## Task objective
Within the material below, locate the line with "ATOM 43 N N" and the line with "ATOM 89 C CA", then return those two lines and all lines between them, exactly as written.

## Source material
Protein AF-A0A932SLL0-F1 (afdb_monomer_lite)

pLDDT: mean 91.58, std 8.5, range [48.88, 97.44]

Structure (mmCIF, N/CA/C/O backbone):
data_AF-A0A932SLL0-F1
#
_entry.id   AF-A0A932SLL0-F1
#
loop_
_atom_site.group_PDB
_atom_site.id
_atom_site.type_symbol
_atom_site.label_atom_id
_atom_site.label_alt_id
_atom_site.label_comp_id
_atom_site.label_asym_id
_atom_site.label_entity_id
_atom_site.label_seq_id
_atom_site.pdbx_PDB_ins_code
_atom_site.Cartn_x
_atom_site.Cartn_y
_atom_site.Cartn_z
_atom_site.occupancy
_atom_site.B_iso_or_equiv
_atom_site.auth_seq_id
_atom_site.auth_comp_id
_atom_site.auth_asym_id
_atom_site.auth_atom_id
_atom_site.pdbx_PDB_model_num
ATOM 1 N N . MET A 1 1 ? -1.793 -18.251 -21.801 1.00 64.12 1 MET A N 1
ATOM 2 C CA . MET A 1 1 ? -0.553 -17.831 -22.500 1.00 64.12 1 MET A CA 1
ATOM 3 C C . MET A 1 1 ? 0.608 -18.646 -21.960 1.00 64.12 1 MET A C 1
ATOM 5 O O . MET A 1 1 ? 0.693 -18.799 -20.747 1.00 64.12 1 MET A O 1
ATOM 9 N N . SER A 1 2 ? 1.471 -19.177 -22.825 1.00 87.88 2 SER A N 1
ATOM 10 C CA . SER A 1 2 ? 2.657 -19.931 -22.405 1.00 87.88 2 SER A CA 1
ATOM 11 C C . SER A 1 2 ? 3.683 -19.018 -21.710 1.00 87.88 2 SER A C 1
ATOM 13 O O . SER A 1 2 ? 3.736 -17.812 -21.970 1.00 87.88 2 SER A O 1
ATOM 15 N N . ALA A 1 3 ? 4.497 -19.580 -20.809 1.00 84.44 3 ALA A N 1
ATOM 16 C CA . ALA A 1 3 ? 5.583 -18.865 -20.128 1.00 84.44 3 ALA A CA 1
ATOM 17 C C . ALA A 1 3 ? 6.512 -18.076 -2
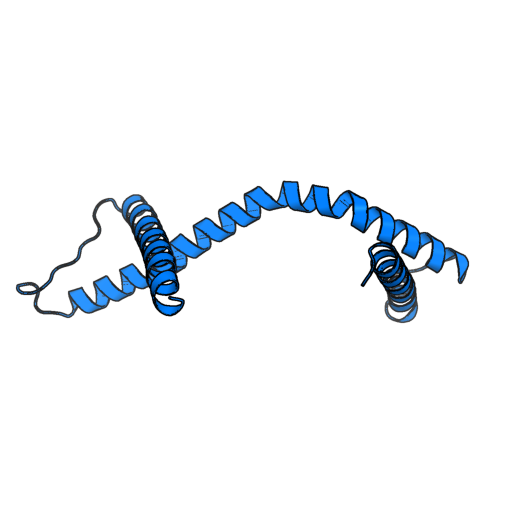1.083 1.00 84.44 3 ALA A C 1
ATOM 19 O O . ALA A 1 3 ? 6.737 -16.892 -20.814 1.00 84.44 3 ALA A O 1
ATOM 20 N N . PRO A 1 4 ? 6.982 -18.638 -22.219 1.00 86.81 4 PRO A N 1
ATOM 21 C CA . PRO A 1 4 ? 7.807 -17.890 -23.171 1.00 86.81 4 PRO A CA 1
ATOM 22 C C . PRO A 1 4 ? 7.065 -16.709 -23.809 1.00 86.81 4 PRO A C 1
ATOM 24 O O . PRO A 1 4 ? 7.617 -15.613 -23.884 1.00 86.81 4 PRO A O 1
ATOM 27 N N . ALA A 1 5 ? 5.789 -16.872 -24.180 1.00 90.81 5 ALA A N 1
ATOM 28 C CA . ALA A 1 5 ? 5.002 -15.783 -24.762 1.00 90.81 5 ALA A CA 1
ATOM 29 C C . ALA A 1 5 ? 4.865 -14.591 -23.799 1.00 90.81 5 ALA A C 1
ATOM 31 O O . ALA A 1 5 ? 4.949 -13.438 -24.215 1.00 90.81 5 ALA A O 1
ATOM 32 N N . ARG A 1 6 ? 4.723 -14.847 -22.490 1.00 89.56 6 ARG A N 1
ATOM 33 C CA . ARG A 1 6 ? 4.656 -13.784 -21.472 1.00 89.56 6 ARG A CA 1
ATOM 34 C C . ARG A 1 6 ? 5.964 -12.989 -21.374 1.00 89.56 6 ARG A C 1
ATOM 36 O O . ARG A 1 6 ? 5.909 -11.780 -21.154 1.00 89.56 6 ARG A O 1
ATOM 43 N N . ILE A 1 7 ? 7.116 -13.646 -21.514 1.00 90.38 7 ILE A N 1
ATOM 44 C CA . ILE A 1 7 ? 8.428 -12.979 -21.475 1.00 90.38 7 ILE A CA 1
ATOM 45 C C . ILE A 1 7 ? 8.608 -12.105 -22.715 1.00 90.38 7 ILE A C 1
ATOM 47 O O . ILE A 1 7 ? 8.979 -10.944 -22.575 1.00 90.38 7 ILE A O 1
ATOM 51 N N . ILE A 1 8 ? 8.262 -12.620 -23.897 1.00 93.19 8 ILE A N 1
ATOM 52 C CA . ILE A 1 8 ? 8.356 -11.869 -25.157 1.00 93.19 8 ILE A CA 1
ATOM 53 C C . ILE A 1 8 ? 7.465 -10.625 -25.115 1.00 93.19 8 ILE A C 1
ATOM 55 O O . ILE A 1 8 ? 7.927 -9.534 -25.433 1.00 93.19 8 ILE A O 1
ATOM 59 N N . VAL A 1 9 ? 6.217 -10.751 -24.652 1.00 94.25 9 VAL A N 1
ATOM 60 C CA . VAL A 1 9 ? 5.311 -9.598 -24.523 1.00 94.25 9 VAL A CA 1
ATOM 61 C C . VAL A 1 9 ? 5.888 -8.550 -23.571 1.00 94.25 9 VAL A C 1
ATOM 63 O O . VAL A 1 9 ? 5.908 -7.371 -23.906 1.00 94.25 9 VAL A O 1
ATOM 66 N N . ARG A 1 10 ? 6.409 -8.955 -22.405 1.00 93.06 10 ARG A N 1
ATOM 67 C CA . ARG A 1 10 ? 7.053 -8.018 -21.466 1.00 93.06 10 ARG A CA 1
ATOM 68 C C . ARG A 1 10 ? 8.269 -7.335 -22.075 1.00 93.06 10 ARG A C 1
ATOM 70 O O . ARG A 1 10 ? 8.453 -6.145 -21.855 1.00 93.06 10 ARG A O 1
ATOM 77 N N . PHE A 1 11 ? 9.069 -8.081 -22.826 1.00 95.81 11 PHE A N 1
ATOM 78 C CA . PHE A 1 11 ? 10.222 -7.545 -23.524 1.00 95.81 11 PHE A CA 1
ATOM 79 C C . PHE A 1 11 ? 9.823 -6.473 -24.534 1.00 95.81 11 PHE A C 1
ATOM 81 O O . PHE A 1 11 ? 10.298 -5.345 -24.432 1.00 95.81 11 PHE A O 1
ATOM 88 N N . VAL A 1 12 ? 8.888 -6.784 -25.431 1.00 96.69 12 VAL A N 1
ATOM 89 C CA . VAL A 1 12 ? 8.387 -5.824 -26.423 1.00 96.69 12 VAL A CA 1
ATOM 90 C C . VAL A 1 12 ? 7.804 -4.588 -25.736 1.00 96.69 12 VAL A C 1
ATOM 92 O O . VAL A 1 12 ? 8.129 -3.470 -26.124 1.00 96.69 12 VAL A O 1
ATOM 95 N N . LEU A 1 13 ? 7.017 -4.765 -24.670 1.00 96.88 13 LEU A N 1
ATOM 96 C CA . LEU A 1 13 ? 6.471 -3.646 -23.897 1.00 96.88 13 LEU A CA 1
ATOM 97 C C . LEU A 1 13 ? 7.564 -2.782 -23.257 1.00 96.88 13 LEU A C 1
ATOM 99 O O . LEU A 1 13 ? 7.445 -1.564 -23.287 1.00 96.88 13 LEU A O 1
ATOM 103 N N . ASN A 1 14 ? 8.632 -3.374 -22.714 1.00 96.75 14 ASN A N 1
ATOM 104 C CA . ASN A 1 14 ? 9.741 -2.609 -22.138 1.00 96.75 14 ASN A CA 1
ATOM 105 C C . ASN A 1 14 ? 10.535 -1.856 -23.213 1.00 96.75 14 ASN A C 1
ATOM 107 O O . ASN A 1 14 ? 10.916 -0.714 -22.984 1.00 96.75 14 ASN A O 1
ATOM 111 N N . VAL A 1 15 ? 10.755 -2.450 -24.390 1.00 96.50 15 VAL A N 1
ATOM 112 C CA . VAL A 1 15 ? 11.400 -1.756 -25.521 1.00 96.50 15 VAL A CA 1
ATOM 113 C C . VAL A 1 15 ? 10.553 -0.562 -25.969 1.00 96.50 15 VAL A C 1
ATOM 115 O O . VAL A 1 15 ? 11.075 0.545 -26.094 1.00 96.50 15 VAL A O 1
ATOM 118 N N . LEU A 1 16 ? 9.241 -0.760 -26.146 1.00 96.81 16 LEU A N 1
ATOM 119 C CA . LEU A 1 16 ? 8.307 0.312 -26.505 1.00 96.81 16 LEU A CA 1
ATOM 120 C C . LEU A 1 16 ? 8.218 1.392 -25.422 1.00 96.81 16 LEU A C 1
ATOM 122 O O . LEU A 1 16 ? 8.128 2.569 -25.753 1.00 96.81 16 LEU A O 1
ATOM 126 N N . LEU A 1 17 ? 8.278 1.009 -24.144 1.00 96.06 17 LEU A N 1
ATOM 127 C CA . LEU A 1 17 ? 8.314 1.944 -23.022 1.00 96.06 17 LEU A CA 1
ATOM 128 C C . LEU A 1 17 ? 9.556 2.836 -23.099 1.00 96.06 17 LEU A C 1
ATOM 130 O O . LEU A 1 17 ? 9.419 4.050 -23.048 1.00 96.06 17 LEU A O 1
ATOM 134 N N . VAL A 1 18 ? 10.753 2.260 -23.247 1.00 96.19 18 VAL A N 1
ATOM 135 C CA . VAL A 1 18 ? 12.001 3.044 -23.315 1.00 96.19 18 VAL A CA 1
ATOM 136 C C . VAL A 1 18 ? 11.995 3.955 -24.541 1.00 96.19 18 VAL A C 1
ATOM 138 O O . VAL A 1 18 ? 12.357 5.123 -24.430 1.00 96.19 18 VAL A O 1
ATOM 141 N N . TRP A 1 19 ? 11.533 3.454 -25.688 1.00 95.94 19 TRP A N 1
ATOM 142 C CA . TRP A 1 19 ? 11.372 4.267 -26.892 1.00 95.94 19 TRP A CA 1
ATOM 143 C C . TRP A 1 19 ? 10.388 5.429 -26.681 1.00 95.94 19 TRP A C 1
ATOM 145 O O . TRP A 1 19 ? 10.702 6.571 -27.015 1.00 95.94 19 TRP A O 1
ATOM 155 N N . GLY A 1 20 ? 9.229 5.165 -26.072 1.00 95.81 20 GLY A N 1
ATOM 156 C CA . GLY A 1 20 ? 8.228 6.186 -25.768 1.00 95.81 20 GLY A CA 1
ATOM 157 C C . GLY A 1 20 ? 8.739 7.226 -24.771 1.00 95.81 20 GLY A C 1
ATOM 158 O O . GLY A 1 20 ? 8.551 8.420 -24.987 1.00 95.81 20 GLY A O 1
ATOM 159 N N . LEU A 1 21 ? 9.444 6.794 -23.723 1.00 96.06 21 LEU A N 1
ATOM 160 C CA . LEU A 1 21 ? 10.072 7.693 -22.754 1.00 96.06 21 LEU A CA 1
ATOM 161 C C . LEU A 1 21 ? 11.120 8.585 -23.424 1.00 96.06 21 LEU A C 1
ATOM 163 O O . LEU A 1 21 ? 11.087 9.792 -23.229 1.00 96.06 21 LEU A O 1
ATOM 167 N N . ALA A 1 22 ? 11.990 8.026 -24.265 1.00 95.31 22 ALA A N 1
ATOM 168 C CA . ALA A 1 22 ? 12.998 8.815 -24.968 1.00 95.31 22 ALA A CA 1
ATOM 169 C C . ALA A 1 22 ? 12.397 9.792 -25.994 1.00 95.31 22 ALA A C 1
ATOM 171 O O . ALA A 1 22 ? 12.966 10.849 -26.249 1.00 95.31 22 ALA A O 1
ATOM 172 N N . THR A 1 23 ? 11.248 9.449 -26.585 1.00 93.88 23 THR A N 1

## The completed task
ATOM 43 N N . ILE A 1 7 ? 7.116 -13.646 -21.514 1.00 90.38 7 ILE A N 1
ATOM 44 C CA . ILE A 1 7 ? 8.428 -12.979 -21.475 1.00 90.38 7 ILE A CA 1
ATOM 45 C C . ILE A 1 7 ? 8.608 -12.105 -22.715 1.00 90.38 7 ILE A C 1
ATOM 47 O O . ILE A 1 7 ? 8.979 -10.944 -22.575 1.00 90.38 7 ILE A O 1
ATOM 51 N N . ILE A 1 8 ? 8.262 -12.620 -23.897 1.00 93.19 8 ILE A N 1
ATOM 52 C CA . ILE A 1 8 ? 8.356 -11.869 -25.157 1.00 93.19 8 ILE A CA 1
ATOM 53 C C . ILE A 1 8 ? 7.465 -10.625 -25.115 1.00 93.19 8 ILE A C 1
ATOM 55 O O . ILE A 1 8 ? 7.927 -9.534 -25.433 1.00 93.19 8 ILE A O 1
ATOM 59 N N . VAL A 1 9 ? 6.217 -10.751 -24.652 1.00 94.25 9 VAL A N 1
ATOM 60 C CA . VAL A 1 9 ? 5.311 -9.598 -24.523 1.00 94.25 9 VAL A CA 1
ATOM 61 C C . VAL A 1 9 ? 5.888 -8.550 -23.571 1.00 94.25 9 VAL A C 1
ATOM 63 O O . VAL A 1 9 ? 5.908 -7.371 -23.906 1.00 94.25 9 VAL A O 1
ATOM 66 N N . ARG A 1 10 ? 6.409 -8.955 -22.405 1.00 93.06 10 ARG A N 1
ATOM 67 C CA . ARG A 1 10 ? 7.053 -8.018 -21.466 1.00 93.06 10 ARG A CA 1
ATOM 68 C C . ARG A 1 10 ? 8.269 -7.335 -22.075 1.00 93.06 10 ARG A C 1
ATOM 70 O O . ARG A 1 10 ? 8.453 -6.145 -21.855 1.00 93.06 10 ARG A O 1
ATOM 77 N N . PHE A 1 11 ? 9.069 -8.081 -22.826 1.00 95.81 11 PHE A N 1
ATOM 78 C CA . PHE A 1 11 ? 10.222 -7.545 -23.524 1.00 95.81 11 PHE A CA 1
ATOM 79 C C . PHE A 1 11 ? 9.823 -6.473 -24.534 1.00 95.81 11 PHE A C 1
ATOM 81 O O . PHE A 1 11 ? 10.298 -5.345 -24.432 1.00 95.81 11 PHE A O 1
ATOM 88 N N . VAL A 1 12 ? 8.888 -6.784 -25.431 1.00 96.69 12 VAL A N 1
ATOM 89 C CA . VAL A 1 12 ? 8.387 -5.824 -26.423 1.00 96.69 12 VAL A CA 1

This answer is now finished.